*Assignment*. Your answer should consist of every line from the records that holds the string "Homo".

>>>>>

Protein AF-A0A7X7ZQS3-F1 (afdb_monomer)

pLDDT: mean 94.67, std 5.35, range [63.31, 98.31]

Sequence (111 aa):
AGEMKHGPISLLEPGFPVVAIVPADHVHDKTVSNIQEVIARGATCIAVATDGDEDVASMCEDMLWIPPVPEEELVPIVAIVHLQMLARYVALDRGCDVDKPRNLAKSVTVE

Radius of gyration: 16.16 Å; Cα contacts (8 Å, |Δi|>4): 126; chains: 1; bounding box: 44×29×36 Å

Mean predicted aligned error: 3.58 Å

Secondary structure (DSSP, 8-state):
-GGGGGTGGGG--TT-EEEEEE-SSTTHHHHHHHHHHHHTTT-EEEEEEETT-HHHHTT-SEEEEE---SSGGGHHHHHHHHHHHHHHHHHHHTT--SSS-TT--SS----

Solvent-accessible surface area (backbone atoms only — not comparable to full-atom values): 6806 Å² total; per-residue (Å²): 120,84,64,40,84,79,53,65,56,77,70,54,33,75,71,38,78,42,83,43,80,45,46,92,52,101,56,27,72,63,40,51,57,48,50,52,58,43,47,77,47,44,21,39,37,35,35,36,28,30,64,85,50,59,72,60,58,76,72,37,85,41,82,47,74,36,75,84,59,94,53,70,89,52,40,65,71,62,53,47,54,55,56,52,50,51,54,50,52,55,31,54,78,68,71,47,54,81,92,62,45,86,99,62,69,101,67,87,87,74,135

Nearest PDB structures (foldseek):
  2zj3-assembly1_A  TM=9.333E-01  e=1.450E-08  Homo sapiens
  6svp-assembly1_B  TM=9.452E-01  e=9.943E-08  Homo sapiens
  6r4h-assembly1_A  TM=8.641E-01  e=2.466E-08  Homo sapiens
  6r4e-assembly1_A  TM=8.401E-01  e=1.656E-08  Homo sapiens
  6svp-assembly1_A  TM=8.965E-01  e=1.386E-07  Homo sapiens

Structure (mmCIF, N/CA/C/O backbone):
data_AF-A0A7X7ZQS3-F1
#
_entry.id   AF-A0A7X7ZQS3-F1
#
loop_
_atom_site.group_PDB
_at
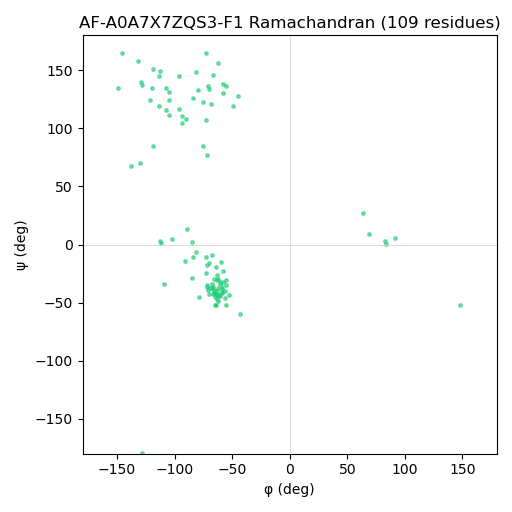om_site.id
_atom_site.type_symbol
_atom_site.label_atom_id
_atom_site.label_alt_id
_atom_site.label_comp_id
_atom_site.label_asym_id
_atom_site.label_entity_id
_atom_site.label_seq_id
_atom_site.pdbx_PDB_ins_code
_atom_site.Cartn_x
_atom_site.Cartn_y
_atom_site.Cartn_z
_atom_site.occupancy
_atom_site.B_iso_or_equiv
_atom_site.auth_seq_id
_atom_site.auth_comp_id
_atom_site.auth_asym_id
_atom_site.auth_atom_id
_atom_site.pdbx_PDB_model_num
ATOM 1 N N . ALA A 1 1 ? 5.986 10.174 -1.342 1.00 63.31 1 ALA A N 1
ATOM 2 C CA . ALA A 1 1 ? 5.864 10.116 0.133 1.00 63.31 1 ALA A CA 1
ATOM 3 C C . ALA A 1 1 ? 6.524 11.306 0.872 1.00 63.31 1 ALA A C 1
ATOM 5 O O . ALA A 1 1 ? 6.907 11.164 2.024 1.00 63.31 1 ALA A O 1
ATOM 6 N N . GLY A 1 2 ? 6.615 12.505 0.271 1.00 73.25 2 GLY A N 1
ATOM 7 C CA . GLY A 1 2 ? 7.321 13.646 0.891 1.00 73.25 2 GLY A CA 1
ATOM 8 C C . GLY A 1 2 ? 6.605 14.298 2.083 1.00 73.25 2 GLY A C 1
ATOM 9 O O . GLY A 1 2 ? 7.258 14.850 2.960 1.00 73.25 2 GLY A O 1
ATOM 10 N N . GLU A 1 3 ? 5.278 14.173 2.163 1.00 86.50 3 GLU A N 1
ATOM 11 C CA . GLU A 1 3 ? 4.471 14.882 3.169 1.00 86.50 3 GLU A CA 1
ATOM 12 C C . GLU A 1 3 ? 4.439 14.211 4.550 1.00 86.50 3 GLU A C 1
ATOM 14 O O . GLU A 1 3 ? 3.917 14.774 5.510 1.00 86.50 3 GLU A O 1
ATOM 19 N N . MET A 1 4 ? 5.007 13.008 4.688 1.00 86.25 4 MET A N 1
ATOM 20 C CA . MET A 1 4 ? 4.908 12.219 5.920 1.00 86.25 4 MET A CA 1
ATOM 21 C C . MET A 1 4 ? 5.416 12.996 7.145 1.00 86.25 4 MET A C 1
ATOM 23 O O . MET A 1 4 ? 4.786 12.986 8.203 1.00 86.25 4 MET A O 1
ATOM 27 N N . LYS A 1 5 ? 6.508 13.750 6.978 1.00 86.12 5 LYS A N 1
ATOM 28 C CA . LYS A 1 5 ? 7.160 14.536 8.038 1.00 86.12 5 LYS A CA 1
ATOM 29 C C . LYS A 1 5 ? 6.385 15.783 8.466 1.00 86.12 5 LYS A C 1
ATOM 31 O O . LYS A 1 5 ? 6.718 16.369 9.491 1.00 86.12 5 LYS A O 1
ATOM 36 N N . HIS A 1 6 ? 5.345 16.173 7.734 1.00 90.81 6 HIS A N 1
ATOM 37 C CA . HIS A 1 6 ? 4.576 17.392 7.995 1.00 90.81 6 HIS A CA 1
ATOM 38 C C . HIS A 1 6 ? 3.396 17.174 8.957 1.00 90.81 6 HIS A C 1
ATOM 40 O O . HIS A 1 6 ? 2.530 18.035 9.091 1.00 90.81 6 HIS A O 1
ATOM 46 N N . GLY A 1 7 ? 3.360 16.031 9.648 1.00 90.81 7 GLY A N 1
ATOM 47 C CA . GLY A 1 7 ? 2.326 15.703 10.630 1.00 90.81 7 GLY A CA 1
ATOM 48 C C . GLY A 1 7 ? 2.000 14.211 10.707 1.00 90.81 7 GLY A C 1
ATOM 49 O O . GLY A 1 7 ? 2.067 13.662 11.808 1.00 90.81 7 GLY A O 1
ATOM 50 N N . PRO A 1 8 ? 1.702 13.528 9.581 1.00 91.38 8 PRO A N 1
ATOM 51 C CA . PRO A 1 8 ? 1.255 12.132 9.587 1.00 91.38 8 PRO A CA 1
ATOM 52 C C . PRO A 1 8 ? 2.195 11.158 10.304 1.00 91.38 8 PRO A C 1
ATOM 54 O O . PRO A 1 8 ? 1.729 10.209 10.924 1.00 91.38 8 PRO A O 1
ATOM 57 N N . ILE A 1 9 ? 3.505 11.425 10.294 1.00 91.75 9 ILE A N 1
ATOM 58 C CA . ILE A 1 9 ? 4.512 10.609 10.987 1.00 91.75 9 ILE A CA 1
ATOM 59 C C . ILE A 1 9 ? 4.267 10.480 12.500 1.00 91.75 9 ILE A C 1
ATOM 61 O O . ILE A 1 9 ? 4.743 9.531 13.114 1.00 91.75 9 ILE A O 1
ATOM 65 N N . SER A 1 10 ? 3.529 11.417 13.107 1.00 92.00 10 SER A N 1
ATOM 66 C CA . SER A 1 10 ? 3.168 11.381 14.532 1.00 92.00 10 SER A CA 1
ATOM 67 C C . SER A 1 10 ? 2.155 10.292 14.894 1.00 92.00 10 SER A C 1
ATOM 69 O O . SER A 1 10 ? 2.014 9.981 16.071 1.00 92.00 10 SER A O 1
ATOM 71 N N . LEU A 1 11 ? 1.468 9.712 13.904 1.00 91.94 11 LEU A N 1
ATOM 72 C CA . LEU A 1 11 ? 0.505 8.624 14.101 1.00 91.94 11 LEU A CA 1
ATOM 73 C C . LEU A 1 11 ? 1.172 7.244 14.156 1.00 91.94 11 LEU A C 1
ATOM 75 O O . LEU A 1 11 ? 0.505 6.261 14.456 1.00 91.94 11 LEU A O 1
ATOM 79 N N . LEU A 1 12 ? 2.460 7.160 13.813 1.00 94.25 12 LEU A N 1
ATOM 80 C CA . LEU A 1 12 ? 3.164 5.890 13.727 1.00 94.25 12 LEU A CA 1
ATOM 81 C C . LEU A 1 12 ? 3.475 5.358 15.123 1.00 94.25 12 LEU A C 1
ATOM 83 O O . LEU A 1 12 ? 4.165 6.002 15.914 1.00 94.25 12 LEU A O 1
ATOM 87 N N . GLU A 1 13 ? 2.991 4.153 15.380 1.00 93.38 13 GLU A N 1
ATOM 88 C CA . GLU A 1 13 ? 3.191 3.410 16.615 1.00 93.38 13 GLU A CA 1
ATOM 89 C C . GLU A 1 13 ? 3.279 1.904 16.314 1.00 93.38 13 GLU A C 1
ATOM 91 O O . GLU A 1 13 ? 2.899 1.479 15.215 1.00 93.38 13 GLU A O 1
ATOM 96 N N . PRO A 1 14 ? 3.773 1.081 17.260 1.00 94.75 14 PRO A N 1
ATOM 97 C CA . PRO A 1 14 ? 3.834 -0.365 17.095 1.00 94.75 14 PRO A CA 1
ATOM 98 C C . PRO A 1 14 ? 2.510 -0.979 16.623 1.00 94
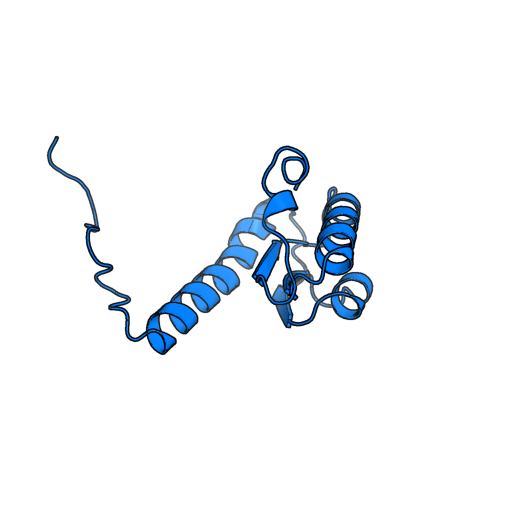.75 14 PRO A C 1
ATOM 100 O O . PRO A 1 14 ? 1.497 -0.892 17.314 1.00 94.75 14 PRO A O 1
ATOM 103 N N . GLY A 1 15 ? 2.529 -1.621 15.453 1.00 88.06 15 GLY A N 1
ATOM 104 C CA . GLY A 1 15 ? 1.357 -2.273 14.856 1.00 88.06 15 GLY A CA 1
ATOM 105 C C . GLY A 1 15 ? 0.424 -1.355 14.057 1.00 88.06 15 GLY A C 1
ATOM 106 O O . GLY A 1 15 ? -0.573 -1.837 13.519 1.00 88.06 15 GLY A O 1
ATOM 107 N N . PHE A 1 16 ? 0.725 -0.057 13.936 1.00 95.25 16 PHE A N 1
ATOM 108 C CA . PHE A 1 16 ? -0.000 0.823 13.020 1.00 95.25 16 PHE A CA 1
ATOM 109 C C . PHE A 1 16 ? 0.323 0.435 11.565 1.00 95.25 16 PHE A C 1
ATOM 111 O O . PHE A 1 16 ? 1.499 0.471 11.192 1.00 95.25 16 PHE A O 1
ATOM 118 N N . PRO A 1 17 ? -0.666 0.069 10.727 1.00 94.88 17 PRO A N 1
ATOM 119 C CA . PRO A 1 17 ? -0.399 -0.385 9.368 1.00 94.88 17 PRO A CA 1
ATOM 120 C C . PRO A 1 17 ? -0.145 0.791 8.417 1.00 94.88 17 PRO A C 1
ATOM 122 O O . PRO A 1 17 ? -0.927 1.742 8.349 1.00 94.88 17 PRO A O 1
ATOM 125 N N . VAL A 1 18 ? 0.914 0.692 7.618 1.00 96.31 18 VAL A N 1
ATOM 126 C CA . VAL A 1 18 ? 1.247 1.625 6.538 1.00 96.31 18 VAL A CA 1
ATOM 127 C C . VAL A 1 18 ? 1.316 0.862 5.225 1.00 96.31 18 VAL A C 1
ATOM 129 O O . VAL A 1 18 ? 2.077 -0.088 5.092 1.00 96.31 18 VAL A O 1
ATOM 132 N N . VAL A 1 19 ? 0.535 1.300 4.237 1.00 97.44 19 VAL A N 1
ATOM 133 C CA . VAL A 1 19 ? 0.599 0.759 2.875 1.00 97.44 19 VAL A CA 1
ATOM 134 C C . VAL A 1 19 ? 1.503 1.656 2.033 1.00 97.44 19 VAL A C 1
ATOM 136 O O . VAL A 1 19 ? 1.189 2.831 1.828 1.00 97.44 19 VAL A O 1
ATOM 139 N N . ALA A 1 20 ? 2.617 1.113 1.549 1.00 96.81 20 ALA A N 1
ATOM 140 C CA . ALA A 1 20 ? 3.576 1.812 0.700 1.00 96.81 20 ALA A CA 1
ATOM 141 C C . ALA A 1 20 ? 3.489 1.304 -0.745 1.00 96.81 20 ALA A C 1
ATOM 143 O O . ALA A 1 20 ? 3.445 0.104 -0.986 1.00 96.81 20 ALA A O 1
ATOM 144 N N . ILE A 1 21 ? 3.476 2.215 -1.717 1.00 97.25 21 ILE A N 1
ATOM 145 C CA . ILE A 1 21 ? 3.548 1.883 -3.147 1.00 97.25 21 ILE A CA 1
ATOM 146 C C . ILE A 1 21 ? 4.966 2.234 -3.593 1.00 97.25 21 ILE A C 1
ATOM 148 O O . ILE A 1 21 ? 5.326 3.411 -3.579 1.00 97.25 21 ILE A O 1
ATOM 152 N N . VAL A 1 22 ? 5.765 1.221 -3.915 1.00 97.31 22 VAL A N 1
ATOM 153 C CA . VAL A 1 22 ? 7.210 1.318 -4.163 1.00 97.31 22 VAL A CA 1
ATOM 154 C C . VAL A 1 22 ? 7.597 0.465 -5.381 1.00 97.31 22 VAL A C 1
ATOM 156 O O . VAL A 1 22 ? 8.223 -0.581 -5.258 1.00 97.31 22 VAL A O 1
ATOM 159 N N . PRO A 1 23 ? 7.156 0.851 -6.587 1.00 97.00 23 PRO A N 1
ATOM 160 C CA . PRO A 1 23 ? 7.584 0.182 -7.806 1.00 97.00 23 PRO A CA 1
ATOM 161 C C . PRO A 1 23 ? 9.039 0.550 -8.137 1.00 97.00 23 PRO A C 1
ATOM 163 O O . PRO A 1 23 ? 9.566 1.547 -7.640 1.00 97.00 23 PRO A O 1
ATOM 166 N N . ALA A 1 24 ? 9.665 -0.217 -9.027 1.00 95.50 24 ALA A N 1
ATOM 167 C CA . ALA A 1 24 ? 10.988 0.082 -9.567 1.00 95.50 24 ALA A CA 1
ATOM 168 C C . ALA A 1 24 ? 10.931 1.273 -10.549 1.00 95.50 24 ALA A C 1
ATOM 170 O O . ALA A 1 24 ? 10.930 1.094 -11.766 1.00 95.50 24 ALA A O 1
ATOM 171 N N . ASP A 1 25 ? 10.843 2.489 -10.007 1.00 94.75 25 ASP A N 1
ATOM 172 C CA . ASP A 1 25 ? 10.674 3.745 -10.740 1.00 94.75 25 ASP A CA 1
ATOM 173 C C . ASP A 1 25 ? 11.711 4.822 -10.350 1.00 94.75 25 ASP A C 1
ATOM 175 O O . ASP A 1 25 ? 12.582 4.616 -9.501 1.00 94.75 25 ASP A O 1
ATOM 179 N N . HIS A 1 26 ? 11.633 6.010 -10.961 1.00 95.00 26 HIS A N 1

<<<<<

*Solution for this task*.
  2zj3-assembly1_A  TM=9.333E-01  e=1.450E-08  Homo sapiens
  6svp-assembly1_B  TM=9.452E-01  e=9.943E-08  Homo sapiens
  6r4h-assembly1_A  TM=8.641E-01  e=2.466E-08  Homo sapiens
  6r4e-assembly1_A  TM=8.401E-01  e=1.656E-08  Homo sapiens
  6svp-assembly1_A  TM=8.965E-01  e=1.386E-07  Homo sapiens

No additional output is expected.